== Task objective ==
Reproduce word for word the lines between those holding "ATOM 246 C C" and "ATOM 255 N N", inclusive, and nothing else from the data below.

== Record excerpts ==
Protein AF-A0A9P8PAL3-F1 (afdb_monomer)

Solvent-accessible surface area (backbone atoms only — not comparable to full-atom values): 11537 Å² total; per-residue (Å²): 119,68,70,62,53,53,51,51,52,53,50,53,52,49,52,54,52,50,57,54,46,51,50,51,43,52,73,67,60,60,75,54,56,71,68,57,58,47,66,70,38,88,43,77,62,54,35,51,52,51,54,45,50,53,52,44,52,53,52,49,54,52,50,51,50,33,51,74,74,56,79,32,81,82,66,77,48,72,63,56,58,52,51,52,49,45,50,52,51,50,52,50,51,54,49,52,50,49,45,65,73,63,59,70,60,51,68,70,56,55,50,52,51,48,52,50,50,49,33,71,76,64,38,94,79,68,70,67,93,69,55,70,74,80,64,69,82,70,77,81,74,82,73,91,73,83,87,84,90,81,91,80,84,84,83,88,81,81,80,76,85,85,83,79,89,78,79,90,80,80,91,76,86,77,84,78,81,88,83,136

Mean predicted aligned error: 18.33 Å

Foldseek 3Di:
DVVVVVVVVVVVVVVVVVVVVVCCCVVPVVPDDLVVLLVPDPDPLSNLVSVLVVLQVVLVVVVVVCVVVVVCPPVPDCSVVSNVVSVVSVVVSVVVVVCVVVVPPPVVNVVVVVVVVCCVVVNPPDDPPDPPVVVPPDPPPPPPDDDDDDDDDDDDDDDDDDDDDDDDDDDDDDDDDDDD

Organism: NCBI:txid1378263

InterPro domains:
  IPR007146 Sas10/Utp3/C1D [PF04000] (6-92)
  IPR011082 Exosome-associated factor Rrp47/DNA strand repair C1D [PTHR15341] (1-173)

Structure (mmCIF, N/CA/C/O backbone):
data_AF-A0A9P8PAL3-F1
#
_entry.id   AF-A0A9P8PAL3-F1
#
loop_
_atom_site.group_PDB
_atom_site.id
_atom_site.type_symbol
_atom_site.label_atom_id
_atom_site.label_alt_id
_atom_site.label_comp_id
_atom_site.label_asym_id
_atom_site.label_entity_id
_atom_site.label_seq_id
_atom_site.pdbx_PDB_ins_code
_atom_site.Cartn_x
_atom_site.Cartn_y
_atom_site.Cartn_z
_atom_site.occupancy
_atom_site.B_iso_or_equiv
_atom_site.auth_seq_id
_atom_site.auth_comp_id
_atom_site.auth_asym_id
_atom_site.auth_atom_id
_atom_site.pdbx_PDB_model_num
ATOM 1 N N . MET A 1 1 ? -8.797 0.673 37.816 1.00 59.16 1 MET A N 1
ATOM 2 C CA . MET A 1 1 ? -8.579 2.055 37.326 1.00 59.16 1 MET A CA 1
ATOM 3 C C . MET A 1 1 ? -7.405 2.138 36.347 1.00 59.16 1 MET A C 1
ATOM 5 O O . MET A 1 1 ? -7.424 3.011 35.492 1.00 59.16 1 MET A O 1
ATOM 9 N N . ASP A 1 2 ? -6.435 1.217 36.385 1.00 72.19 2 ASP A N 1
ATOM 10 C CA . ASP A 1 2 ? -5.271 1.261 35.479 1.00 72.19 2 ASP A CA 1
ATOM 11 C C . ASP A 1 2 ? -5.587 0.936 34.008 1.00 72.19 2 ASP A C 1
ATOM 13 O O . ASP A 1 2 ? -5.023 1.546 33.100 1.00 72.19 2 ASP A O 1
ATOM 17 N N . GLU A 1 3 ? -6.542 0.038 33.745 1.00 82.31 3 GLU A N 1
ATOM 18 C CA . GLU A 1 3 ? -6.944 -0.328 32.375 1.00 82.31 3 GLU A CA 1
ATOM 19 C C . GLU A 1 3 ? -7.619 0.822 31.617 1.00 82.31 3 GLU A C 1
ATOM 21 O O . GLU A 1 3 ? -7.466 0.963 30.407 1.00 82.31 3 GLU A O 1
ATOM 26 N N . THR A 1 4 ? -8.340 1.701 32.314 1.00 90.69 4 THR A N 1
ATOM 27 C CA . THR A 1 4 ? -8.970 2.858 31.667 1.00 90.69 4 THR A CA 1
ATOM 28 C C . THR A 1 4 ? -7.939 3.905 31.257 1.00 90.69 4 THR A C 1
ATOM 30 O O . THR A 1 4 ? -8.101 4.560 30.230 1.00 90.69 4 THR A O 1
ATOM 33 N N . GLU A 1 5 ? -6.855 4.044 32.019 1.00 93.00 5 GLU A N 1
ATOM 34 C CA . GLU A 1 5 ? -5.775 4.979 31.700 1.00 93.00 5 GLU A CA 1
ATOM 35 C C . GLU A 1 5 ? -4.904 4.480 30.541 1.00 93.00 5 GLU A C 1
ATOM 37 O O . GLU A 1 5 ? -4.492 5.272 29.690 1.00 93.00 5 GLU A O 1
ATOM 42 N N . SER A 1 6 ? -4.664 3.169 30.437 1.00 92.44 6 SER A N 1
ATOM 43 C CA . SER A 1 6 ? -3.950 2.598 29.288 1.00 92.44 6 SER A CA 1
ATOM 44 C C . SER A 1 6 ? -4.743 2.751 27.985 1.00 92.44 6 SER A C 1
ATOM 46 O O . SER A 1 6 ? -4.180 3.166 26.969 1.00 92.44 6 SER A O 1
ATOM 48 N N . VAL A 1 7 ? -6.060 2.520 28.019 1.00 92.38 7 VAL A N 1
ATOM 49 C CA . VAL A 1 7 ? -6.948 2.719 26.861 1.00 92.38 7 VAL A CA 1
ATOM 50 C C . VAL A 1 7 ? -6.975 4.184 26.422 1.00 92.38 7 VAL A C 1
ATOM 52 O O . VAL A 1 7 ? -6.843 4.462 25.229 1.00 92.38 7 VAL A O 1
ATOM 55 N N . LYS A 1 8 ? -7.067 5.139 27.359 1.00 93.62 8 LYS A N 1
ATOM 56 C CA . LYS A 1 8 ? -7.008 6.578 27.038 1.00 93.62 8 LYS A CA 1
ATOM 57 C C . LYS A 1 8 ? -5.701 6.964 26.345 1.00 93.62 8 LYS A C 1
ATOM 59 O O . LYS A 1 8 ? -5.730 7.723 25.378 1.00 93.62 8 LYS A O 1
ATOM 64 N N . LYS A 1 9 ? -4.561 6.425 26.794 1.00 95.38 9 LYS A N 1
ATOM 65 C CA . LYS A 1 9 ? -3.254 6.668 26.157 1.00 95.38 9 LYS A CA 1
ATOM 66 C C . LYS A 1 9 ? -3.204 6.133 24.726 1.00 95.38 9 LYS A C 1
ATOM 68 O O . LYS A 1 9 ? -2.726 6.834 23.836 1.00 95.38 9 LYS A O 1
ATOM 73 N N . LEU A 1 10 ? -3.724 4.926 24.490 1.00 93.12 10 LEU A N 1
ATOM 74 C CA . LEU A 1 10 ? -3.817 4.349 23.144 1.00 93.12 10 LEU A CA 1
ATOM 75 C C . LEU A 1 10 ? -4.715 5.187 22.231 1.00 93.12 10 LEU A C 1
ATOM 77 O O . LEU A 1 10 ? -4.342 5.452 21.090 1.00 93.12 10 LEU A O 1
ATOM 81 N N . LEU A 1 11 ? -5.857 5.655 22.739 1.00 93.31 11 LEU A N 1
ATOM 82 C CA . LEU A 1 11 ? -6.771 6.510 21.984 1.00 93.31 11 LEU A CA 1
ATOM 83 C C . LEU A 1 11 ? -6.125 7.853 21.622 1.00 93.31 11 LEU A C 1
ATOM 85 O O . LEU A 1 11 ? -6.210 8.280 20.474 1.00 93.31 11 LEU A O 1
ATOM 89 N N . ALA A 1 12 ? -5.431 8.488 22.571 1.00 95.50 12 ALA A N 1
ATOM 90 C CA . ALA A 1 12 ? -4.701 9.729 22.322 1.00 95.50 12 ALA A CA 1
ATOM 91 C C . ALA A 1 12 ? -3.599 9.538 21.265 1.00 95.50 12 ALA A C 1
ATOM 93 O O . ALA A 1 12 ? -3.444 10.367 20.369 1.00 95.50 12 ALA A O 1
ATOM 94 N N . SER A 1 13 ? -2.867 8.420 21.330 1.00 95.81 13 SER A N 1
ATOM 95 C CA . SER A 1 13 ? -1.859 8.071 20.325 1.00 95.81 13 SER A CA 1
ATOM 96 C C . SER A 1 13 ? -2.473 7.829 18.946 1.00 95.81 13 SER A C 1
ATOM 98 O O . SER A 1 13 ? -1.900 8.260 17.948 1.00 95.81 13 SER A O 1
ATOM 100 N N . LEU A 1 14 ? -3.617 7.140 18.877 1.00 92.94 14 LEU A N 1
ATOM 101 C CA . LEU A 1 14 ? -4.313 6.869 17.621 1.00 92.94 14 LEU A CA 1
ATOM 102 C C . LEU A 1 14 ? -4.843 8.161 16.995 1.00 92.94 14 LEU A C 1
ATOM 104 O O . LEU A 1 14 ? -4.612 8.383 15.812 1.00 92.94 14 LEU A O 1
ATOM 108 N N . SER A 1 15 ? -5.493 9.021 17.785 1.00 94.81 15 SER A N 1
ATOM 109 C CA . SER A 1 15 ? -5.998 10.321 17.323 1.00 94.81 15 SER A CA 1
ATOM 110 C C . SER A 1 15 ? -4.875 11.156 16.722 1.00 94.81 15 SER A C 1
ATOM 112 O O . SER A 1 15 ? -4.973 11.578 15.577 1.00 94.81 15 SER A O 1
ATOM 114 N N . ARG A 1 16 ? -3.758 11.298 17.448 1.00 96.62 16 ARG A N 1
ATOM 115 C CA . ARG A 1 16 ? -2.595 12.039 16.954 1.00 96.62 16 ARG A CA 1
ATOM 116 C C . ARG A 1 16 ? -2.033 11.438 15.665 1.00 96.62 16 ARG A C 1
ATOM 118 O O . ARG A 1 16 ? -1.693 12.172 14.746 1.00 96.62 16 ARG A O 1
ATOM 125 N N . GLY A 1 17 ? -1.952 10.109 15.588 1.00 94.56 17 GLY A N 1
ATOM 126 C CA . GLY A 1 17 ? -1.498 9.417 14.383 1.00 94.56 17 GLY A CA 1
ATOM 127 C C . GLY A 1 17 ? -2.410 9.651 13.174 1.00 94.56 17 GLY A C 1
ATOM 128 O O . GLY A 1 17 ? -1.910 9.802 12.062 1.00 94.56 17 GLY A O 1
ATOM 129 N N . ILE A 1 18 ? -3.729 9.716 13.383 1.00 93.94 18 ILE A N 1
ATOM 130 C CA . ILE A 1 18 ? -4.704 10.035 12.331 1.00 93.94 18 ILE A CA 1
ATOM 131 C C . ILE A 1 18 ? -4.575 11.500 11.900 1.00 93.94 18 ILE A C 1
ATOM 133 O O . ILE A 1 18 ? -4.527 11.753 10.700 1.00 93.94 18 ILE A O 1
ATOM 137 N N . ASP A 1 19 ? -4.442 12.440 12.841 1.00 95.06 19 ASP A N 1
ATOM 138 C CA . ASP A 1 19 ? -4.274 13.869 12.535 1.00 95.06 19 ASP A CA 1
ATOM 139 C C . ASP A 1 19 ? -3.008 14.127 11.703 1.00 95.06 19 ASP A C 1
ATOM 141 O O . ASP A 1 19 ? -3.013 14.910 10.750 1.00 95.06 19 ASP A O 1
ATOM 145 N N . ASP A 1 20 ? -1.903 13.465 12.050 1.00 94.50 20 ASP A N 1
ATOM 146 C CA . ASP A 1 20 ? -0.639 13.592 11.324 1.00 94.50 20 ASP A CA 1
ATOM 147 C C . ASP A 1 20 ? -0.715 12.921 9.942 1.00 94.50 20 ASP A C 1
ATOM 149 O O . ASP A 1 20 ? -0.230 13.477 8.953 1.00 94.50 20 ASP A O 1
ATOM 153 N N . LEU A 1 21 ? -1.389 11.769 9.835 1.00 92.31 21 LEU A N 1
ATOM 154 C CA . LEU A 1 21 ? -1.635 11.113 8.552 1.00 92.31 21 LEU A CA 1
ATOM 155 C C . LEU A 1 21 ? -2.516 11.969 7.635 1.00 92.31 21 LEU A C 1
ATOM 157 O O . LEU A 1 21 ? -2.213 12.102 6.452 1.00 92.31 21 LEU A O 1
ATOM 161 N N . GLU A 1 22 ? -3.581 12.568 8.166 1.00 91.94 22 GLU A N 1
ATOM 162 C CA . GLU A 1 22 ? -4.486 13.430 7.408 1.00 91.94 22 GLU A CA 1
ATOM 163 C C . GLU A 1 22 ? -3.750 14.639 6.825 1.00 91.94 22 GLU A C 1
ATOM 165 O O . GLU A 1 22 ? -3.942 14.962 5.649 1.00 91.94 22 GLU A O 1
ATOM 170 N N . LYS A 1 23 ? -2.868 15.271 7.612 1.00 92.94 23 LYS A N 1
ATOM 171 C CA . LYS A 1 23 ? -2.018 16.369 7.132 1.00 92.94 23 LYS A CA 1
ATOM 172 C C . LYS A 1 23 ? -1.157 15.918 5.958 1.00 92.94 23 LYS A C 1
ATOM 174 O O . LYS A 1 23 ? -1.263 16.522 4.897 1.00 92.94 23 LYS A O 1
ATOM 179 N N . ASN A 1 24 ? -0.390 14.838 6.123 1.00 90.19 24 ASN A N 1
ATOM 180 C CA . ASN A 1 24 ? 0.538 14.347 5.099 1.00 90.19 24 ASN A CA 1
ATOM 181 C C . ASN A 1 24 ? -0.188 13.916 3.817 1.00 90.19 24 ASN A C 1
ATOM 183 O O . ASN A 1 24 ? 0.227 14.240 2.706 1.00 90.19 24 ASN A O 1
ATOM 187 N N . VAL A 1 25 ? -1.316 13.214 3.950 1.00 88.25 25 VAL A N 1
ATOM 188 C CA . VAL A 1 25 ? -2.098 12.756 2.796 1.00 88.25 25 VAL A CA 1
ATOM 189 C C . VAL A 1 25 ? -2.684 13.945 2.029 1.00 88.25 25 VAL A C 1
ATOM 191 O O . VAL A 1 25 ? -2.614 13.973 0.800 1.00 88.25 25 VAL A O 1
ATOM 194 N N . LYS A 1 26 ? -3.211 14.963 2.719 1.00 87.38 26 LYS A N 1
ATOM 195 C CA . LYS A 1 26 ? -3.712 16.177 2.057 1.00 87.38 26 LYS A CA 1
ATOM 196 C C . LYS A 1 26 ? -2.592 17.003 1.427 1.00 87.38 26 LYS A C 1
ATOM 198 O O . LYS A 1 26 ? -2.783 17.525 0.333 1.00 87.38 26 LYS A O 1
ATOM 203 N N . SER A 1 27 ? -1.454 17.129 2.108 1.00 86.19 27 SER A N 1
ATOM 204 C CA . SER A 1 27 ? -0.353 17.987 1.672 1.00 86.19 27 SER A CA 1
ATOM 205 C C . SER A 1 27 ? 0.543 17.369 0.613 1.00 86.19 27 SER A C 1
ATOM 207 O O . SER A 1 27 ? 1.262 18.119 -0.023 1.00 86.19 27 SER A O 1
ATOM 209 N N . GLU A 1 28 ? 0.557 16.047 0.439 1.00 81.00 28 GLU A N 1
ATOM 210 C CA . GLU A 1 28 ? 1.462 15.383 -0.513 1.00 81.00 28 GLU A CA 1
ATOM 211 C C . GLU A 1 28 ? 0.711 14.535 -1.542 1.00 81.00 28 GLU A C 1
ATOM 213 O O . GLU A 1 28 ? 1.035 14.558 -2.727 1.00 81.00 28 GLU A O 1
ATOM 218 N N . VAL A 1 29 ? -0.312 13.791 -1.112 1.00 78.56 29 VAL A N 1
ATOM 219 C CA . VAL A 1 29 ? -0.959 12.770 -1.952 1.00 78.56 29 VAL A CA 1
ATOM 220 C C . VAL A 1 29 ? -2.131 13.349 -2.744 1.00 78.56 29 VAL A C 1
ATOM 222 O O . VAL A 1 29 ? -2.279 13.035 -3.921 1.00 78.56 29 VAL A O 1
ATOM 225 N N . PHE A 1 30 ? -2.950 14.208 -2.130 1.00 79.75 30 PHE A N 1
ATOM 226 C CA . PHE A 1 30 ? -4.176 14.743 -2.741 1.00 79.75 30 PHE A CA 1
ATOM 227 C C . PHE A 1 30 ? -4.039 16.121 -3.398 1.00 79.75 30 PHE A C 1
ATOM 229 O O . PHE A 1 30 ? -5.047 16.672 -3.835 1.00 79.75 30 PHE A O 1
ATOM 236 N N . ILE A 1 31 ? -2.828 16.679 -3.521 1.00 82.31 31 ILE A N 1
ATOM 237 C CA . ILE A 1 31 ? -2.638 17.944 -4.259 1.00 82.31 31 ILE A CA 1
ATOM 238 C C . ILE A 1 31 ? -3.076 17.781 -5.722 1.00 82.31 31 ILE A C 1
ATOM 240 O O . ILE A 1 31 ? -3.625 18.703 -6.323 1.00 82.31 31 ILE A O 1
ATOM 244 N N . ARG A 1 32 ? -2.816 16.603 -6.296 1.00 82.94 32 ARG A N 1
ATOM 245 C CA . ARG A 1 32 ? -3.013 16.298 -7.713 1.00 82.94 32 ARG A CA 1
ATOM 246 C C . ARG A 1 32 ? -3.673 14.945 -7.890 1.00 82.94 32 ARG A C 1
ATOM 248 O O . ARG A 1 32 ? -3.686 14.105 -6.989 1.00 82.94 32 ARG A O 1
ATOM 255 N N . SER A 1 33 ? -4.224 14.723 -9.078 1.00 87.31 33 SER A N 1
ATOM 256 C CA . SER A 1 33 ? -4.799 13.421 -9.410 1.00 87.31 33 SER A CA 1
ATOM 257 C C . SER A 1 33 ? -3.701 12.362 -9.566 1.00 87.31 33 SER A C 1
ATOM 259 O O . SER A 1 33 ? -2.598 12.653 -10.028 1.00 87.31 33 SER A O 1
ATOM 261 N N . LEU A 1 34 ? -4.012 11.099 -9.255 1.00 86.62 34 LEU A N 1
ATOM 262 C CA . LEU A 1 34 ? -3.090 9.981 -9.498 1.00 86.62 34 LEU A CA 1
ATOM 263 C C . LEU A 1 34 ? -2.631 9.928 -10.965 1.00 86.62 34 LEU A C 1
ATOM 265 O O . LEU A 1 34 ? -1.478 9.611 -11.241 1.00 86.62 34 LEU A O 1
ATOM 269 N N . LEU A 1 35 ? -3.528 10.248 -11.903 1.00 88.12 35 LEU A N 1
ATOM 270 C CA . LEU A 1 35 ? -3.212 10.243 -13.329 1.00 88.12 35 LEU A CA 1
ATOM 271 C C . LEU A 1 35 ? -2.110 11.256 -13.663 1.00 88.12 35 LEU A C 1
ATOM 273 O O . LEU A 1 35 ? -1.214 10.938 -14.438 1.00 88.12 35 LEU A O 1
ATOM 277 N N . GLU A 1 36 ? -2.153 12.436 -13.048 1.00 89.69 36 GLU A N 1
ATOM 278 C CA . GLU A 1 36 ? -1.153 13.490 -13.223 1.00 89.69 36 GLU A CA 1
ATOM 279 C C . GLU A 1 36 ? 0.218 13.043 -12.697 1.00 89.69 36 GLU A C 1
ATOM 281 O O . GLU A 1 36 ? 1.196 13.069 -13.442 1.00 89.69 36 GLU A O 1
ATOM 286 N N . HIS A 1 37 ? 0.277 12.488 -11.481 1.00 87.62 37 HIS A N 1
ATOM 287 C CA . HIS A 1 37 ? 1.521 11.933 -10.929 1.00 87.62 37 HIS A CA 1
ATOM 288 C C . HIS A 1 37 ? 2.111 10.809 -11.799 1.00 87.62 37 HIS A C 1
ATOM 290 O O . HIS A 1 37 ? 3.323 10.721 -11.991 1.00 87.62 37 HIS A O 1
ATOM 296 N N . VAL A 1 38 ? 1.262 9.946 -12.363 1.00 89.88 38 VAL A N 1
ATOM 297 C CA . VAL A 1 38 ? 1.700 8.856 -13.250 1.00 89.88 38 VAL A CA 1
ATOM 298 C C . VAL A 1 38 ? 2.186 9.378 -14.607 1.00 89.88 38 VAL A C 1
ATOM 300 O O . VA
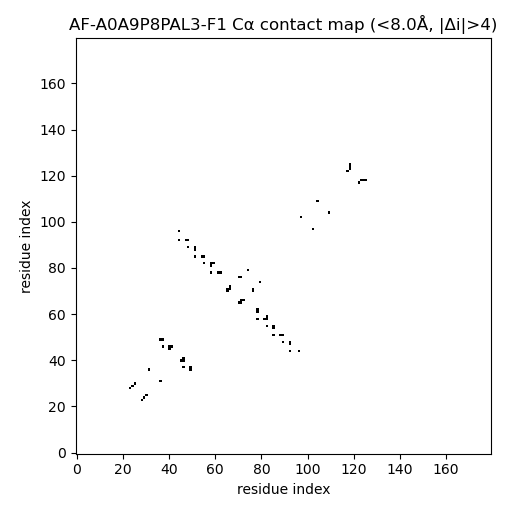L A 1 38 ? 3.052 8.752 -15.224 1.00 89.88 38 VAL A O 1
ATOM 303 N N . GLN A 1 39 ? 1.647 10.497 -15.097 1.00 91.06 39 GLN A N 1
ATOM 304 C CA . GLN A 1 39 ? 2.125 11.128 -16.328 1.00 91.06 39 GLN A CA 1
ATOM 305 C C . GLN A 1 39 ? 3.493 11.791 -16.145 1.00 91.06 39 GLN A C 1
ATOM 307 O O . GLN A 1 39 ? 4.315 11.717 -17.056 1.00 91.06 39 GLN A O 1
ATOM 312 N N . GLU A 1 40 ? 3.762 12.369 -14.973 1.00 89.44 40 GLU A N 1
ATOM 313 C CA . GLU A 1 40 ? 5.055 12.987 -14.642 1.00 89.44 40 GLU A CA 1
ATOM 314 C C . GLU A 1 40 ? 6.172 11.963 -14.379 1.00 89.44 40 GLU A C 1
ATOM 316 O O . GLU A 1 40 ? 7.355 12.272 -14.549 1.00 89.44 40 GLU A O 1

== Response box ==
ATOM 246 C C . ARG A 1 32 ? -3.673 14.945 -7.890 1.00 82.94 32 ARG A C 1
ATOM 248 O O . ARG A 1 32 ? -3.686 14.105 -6.989 1.00 82.94 32 ARG A O 1
ATOM 255 N N . SER A 1 33 ? -4.224 14.723 -9.078 1.00 87.31 33 SER A N 1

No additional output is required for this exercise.